For the first nine months of the fiscal year, adjusted for inflation, sales and operating profit remained stable. Rising interest rates, on the other hand, are boosting the $2 billion piled up on the balance sheet since this time last year, so that the financial result is adding a providential $575 million to the bottom line.

As a result, earnings per share jumped from $5.7 to $6.5 compared with the same time last year, a remarkable 14% increase. As expected, and as permitted by its situation, Applied returned $3 billion to its shareholders over nine months, two-thirds of which via share buy-backs.

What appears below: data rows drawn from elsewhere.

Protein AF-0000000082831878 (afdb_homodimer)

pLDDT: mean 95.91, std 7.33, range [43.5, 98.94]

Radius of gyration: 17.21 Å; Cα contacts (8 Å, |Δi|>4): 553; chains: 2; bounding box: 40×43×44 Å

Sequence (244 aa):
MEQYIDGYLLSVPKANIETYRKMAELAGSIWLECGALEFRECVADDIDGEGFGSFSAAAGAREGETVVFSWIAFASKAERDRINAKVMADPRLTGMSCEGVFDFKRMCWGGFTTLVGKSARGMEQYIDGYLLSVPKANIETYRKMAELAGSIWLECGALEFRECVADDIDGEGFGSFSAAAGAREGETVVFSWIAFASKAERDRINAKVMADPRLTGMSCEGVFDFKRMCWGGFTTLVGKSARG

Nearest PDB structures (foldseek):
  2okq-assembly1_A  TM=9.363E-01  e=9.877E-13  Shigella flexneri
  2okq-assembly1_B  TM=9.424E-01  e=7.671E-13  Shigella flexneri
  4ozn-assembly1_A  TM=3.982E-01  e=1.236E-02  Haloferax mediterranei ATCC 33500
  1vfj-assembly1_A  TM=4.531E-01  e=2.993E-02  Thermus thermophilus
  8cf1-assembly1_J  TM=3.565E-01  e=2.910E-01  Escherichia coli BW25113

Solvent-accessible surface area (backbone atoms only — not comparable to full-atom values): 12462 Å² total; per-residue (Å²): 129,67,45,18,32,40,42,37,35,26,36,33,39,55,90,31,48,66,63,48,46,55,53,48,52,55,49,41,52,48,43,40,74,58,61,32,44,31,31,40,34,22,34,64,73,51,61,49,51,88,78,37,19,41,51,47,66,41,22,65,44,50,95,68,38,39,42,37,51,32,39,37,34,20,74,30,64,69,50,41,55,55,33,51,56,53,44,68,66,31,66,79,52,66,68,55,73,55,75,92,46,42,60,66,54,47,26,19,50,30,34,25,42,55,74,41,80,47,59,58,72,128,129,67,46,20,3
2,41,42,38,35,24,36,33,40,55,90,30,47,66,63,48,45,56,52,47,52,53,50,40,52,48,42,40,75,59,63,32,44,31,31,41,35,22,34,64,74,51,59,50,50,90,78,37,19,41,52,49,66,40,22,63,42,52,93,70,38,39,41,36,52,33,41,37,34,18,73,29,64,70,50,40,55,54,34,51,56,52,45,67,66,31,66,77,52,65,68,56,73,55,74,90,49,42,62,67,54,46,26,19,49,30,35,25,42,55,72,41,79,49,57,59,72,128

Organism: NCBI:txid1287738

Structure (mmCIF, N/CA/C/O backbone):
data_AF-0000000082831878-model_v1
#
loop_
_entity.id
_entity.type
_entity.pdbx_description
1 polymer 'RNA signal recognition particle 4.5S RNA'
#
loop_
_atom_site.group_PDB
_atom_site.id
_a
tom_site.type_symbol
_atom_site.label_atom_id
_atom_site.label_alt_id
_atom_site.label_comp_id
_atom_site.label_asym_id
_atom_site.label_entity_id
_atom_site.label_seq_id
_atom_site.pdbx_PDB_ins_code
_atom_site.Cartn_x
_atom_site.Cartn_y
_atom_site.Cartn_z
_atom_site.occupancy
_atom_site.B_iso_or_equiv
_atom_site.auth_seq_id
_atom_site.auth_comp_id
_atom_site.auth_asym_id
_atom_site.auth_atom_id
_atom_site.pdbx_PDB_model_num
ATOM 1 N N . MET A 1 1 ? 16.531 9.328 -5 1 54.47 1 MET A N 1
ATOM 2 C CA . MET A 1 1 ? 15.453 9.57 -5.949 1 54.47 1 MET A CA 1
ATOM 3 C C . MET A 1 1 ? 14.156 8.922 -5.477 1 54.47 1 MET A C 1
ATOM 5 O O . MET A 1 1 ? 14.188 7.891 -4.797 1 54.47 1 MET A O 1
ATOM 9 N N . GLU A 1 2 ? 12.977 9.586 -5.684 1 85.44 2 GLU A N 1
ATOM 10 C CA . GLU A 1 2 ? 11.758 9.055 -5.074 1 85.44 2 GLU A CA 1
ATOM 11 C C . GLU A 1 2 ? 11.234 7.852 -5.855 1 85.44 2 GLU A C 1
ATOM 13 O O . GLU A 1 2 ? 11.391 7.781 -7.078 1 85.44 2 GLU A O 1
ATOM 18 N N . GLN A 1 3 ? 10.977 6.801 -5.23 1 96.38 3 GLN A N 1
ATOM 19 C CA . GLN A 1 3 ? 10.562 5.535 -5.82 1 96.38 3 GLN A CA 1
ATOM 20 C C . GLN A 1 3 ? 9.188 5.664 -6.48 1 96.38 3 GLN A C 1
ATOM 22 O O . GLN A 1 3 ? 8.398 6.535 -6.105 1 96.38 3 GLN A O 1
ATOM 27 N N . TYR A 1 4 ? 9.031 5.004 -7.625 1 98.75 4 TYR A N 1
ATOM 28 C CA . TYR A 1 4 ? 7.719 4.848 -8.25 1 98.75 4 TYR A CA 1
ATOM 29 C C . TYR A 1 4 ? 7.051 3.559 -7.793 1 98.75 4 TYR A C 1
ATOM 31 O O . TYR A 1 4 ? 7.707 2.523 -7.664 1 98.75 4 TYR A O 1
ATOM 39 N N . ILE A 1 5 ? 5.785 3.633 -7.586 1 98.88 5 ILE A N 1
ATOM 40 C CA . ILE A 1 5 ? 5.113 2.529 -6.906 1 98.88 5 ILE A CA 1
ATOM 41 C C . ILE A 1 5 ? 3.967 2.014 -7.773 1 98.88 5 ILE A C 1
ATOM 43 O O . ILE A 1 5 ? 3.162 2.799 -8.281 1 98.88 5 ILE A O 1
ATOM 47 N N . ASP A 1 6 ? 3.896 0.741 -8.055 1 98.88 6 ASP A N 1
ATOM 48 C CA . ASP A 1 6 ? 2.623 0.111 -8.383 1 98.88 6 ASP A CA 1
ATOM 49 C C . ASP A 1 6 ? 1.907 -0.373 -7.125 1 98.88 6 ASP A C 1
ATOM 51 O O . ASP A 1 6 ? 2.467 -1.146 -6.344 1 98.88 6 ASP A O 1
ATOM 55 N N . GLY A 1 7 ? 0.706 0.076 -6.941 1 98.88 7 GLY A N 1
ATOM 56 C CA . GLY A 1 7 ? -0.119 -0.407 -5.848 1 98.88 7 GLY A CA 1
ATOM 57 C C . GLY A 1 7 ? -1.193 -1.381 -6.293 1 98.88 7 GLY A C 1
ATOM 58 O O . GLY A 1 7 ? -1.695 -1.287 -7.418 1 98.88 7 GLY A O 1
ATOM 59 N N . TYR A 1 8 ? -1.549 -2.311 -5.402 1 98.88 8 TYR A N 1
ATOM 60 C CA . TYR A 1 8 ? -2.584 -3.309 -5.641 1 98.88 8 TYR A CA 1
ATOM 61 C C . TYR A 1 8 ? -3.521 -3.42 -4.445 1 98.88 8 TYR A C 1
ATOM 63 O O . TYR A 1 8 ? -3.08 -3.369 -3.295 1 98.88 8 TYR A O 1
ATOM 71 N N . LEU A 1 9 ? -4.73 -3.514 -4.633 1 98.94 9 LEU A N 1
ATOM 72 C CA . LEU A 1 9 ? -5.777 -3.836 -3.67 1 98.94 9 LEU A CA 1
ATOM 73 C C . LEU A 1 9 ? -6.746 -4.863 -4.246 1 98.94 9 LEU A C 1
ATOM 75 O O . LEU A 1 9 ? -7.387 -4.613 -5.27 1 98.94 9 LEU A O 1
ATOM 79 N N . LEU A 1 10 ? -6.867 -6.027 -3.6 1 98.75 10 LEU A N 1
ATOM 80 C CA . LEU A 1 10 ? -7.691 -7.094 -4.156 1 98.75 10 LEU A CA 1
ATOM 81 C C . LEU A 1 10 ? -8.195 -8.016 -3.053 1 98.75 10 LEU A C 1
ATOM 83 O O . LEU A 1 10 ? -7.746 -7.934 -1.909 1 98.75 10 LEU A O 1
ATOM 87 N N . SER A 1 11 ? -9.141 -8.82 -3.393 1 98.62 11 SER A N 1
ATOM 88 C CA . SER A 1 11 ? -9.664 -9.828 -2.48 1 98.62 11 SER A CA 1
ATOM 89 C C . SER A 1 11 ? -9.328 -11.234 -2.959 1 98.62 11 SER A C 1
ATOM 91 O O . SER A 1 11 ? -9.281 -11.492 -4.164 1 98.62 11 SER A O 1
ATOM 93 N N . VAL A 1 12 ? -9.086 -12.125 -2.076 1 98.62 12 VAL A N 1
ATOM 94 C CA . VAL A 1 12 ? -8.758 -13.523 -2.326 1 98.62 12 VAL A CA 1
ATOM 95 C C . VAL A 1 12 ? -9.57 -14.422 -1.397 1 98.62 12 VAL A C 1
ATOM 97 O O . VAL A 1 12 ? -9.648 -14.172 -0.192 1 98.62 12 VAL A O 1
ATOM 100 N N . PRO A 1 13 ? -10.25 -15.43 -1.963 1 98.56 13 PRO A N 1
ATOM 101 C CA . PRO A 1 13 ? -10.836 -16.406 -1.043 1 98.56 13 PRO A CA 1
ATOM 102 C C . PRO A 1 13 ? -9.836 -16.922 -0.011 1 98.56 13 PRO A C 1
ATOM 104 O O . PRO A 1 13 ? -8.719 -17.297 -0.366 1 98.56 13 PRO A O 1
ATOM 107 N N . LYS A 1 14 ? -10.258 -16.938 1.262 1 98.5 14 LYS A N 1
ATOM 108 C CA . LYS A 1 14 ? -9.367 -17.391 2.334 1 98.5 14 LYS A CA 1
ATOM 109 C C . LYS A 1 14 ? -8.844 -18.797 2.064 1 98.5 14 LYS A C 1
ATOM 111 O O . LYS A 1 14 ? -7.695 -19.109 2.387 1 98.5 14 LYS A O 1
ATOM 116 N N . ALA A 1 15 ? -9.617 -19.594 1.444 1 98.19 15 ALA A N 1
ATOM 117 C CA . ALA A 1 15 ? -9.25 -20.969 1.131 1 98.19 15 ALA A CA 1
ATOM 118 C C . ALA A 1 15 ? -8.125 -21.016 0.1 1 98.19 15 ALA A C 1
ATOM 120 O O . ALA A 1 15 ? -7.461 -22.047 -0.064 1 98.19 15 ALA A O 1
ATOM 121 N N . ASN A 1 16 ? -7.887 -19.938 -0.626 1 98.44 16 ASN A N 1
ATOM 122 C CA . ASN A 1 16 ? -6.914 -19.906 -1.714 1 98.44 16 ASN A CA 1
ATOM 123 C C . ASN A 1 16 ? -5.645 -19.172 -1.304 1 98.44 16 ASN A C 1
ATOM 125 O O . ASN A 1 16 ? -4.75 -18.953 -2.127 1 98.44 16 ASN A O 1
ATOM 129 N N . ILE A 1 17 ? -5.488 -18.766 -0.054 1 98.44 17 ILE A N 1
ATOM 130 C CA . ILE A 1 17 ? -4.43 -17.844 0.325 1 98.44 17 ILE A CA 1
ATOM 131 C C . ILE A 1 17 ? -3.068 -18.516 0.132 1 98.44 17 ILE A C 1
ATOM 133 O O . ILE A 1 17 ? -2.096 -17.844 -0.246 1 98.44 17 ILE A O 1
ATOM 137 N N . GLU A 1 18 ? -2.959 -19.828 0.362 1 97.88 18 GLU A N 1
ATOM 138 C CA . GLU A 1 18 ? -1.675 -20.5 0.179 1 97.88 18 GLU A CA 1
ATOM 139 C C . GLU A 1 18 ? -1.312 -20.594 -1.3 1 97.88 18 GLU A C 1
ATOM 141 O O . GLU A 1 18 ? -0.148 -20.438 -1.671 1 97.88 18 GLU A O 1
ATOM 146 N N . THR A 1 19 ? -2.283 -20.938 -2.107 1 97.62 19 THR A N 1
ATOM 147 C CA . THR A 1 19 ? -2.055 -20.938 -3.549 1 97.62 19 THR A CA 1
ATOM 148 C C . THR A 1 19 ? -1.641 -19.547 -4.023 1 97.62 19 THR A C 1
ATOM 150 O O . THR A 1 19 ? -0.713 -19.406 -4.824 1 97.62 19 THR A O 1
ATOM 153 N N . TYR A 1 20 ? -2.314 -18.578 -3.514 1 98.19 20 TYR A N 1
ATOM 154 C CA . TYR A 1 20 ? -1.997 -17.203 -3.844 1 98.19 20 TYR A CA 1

I pointed out that for some time now, the Group has been buying back shares at rather high valuations.

Operating cash flow is down by one billion this year - for the time being at least - but we recall that the previous financial year was marked by accelerated inventory liquidations following the difficulties associated with the pandemic. These developments led to a sharp reduction in working capital requirements, which are now being normalized.

The objective of reaching $6.5 billion in free cash flow by 2024 will a priori be achieved. This performance is to be welcomed, bearing in mind that the Group has historically reinvested half of its profits in its business, generally for an average return on investment of around 10%, before redistributing the other half to its shareholders.

This balanced capital allocation is only made possible by Applied's superior scale, and the oligopolistic situation of its sector. In this respect, value creation over the previous cycle is very clear - the equipment manufacturer eliminated its debt and doubled its profits - even if the parabolic expansion during the pandemic was due to a surge in speculative fever.

Notwithstanding exposure to the Chinese market - a critical one, since it accounts for 60% of global demand for semiconductors - the company's valuation is bouncing back towards its usual x25 earnings ceiling.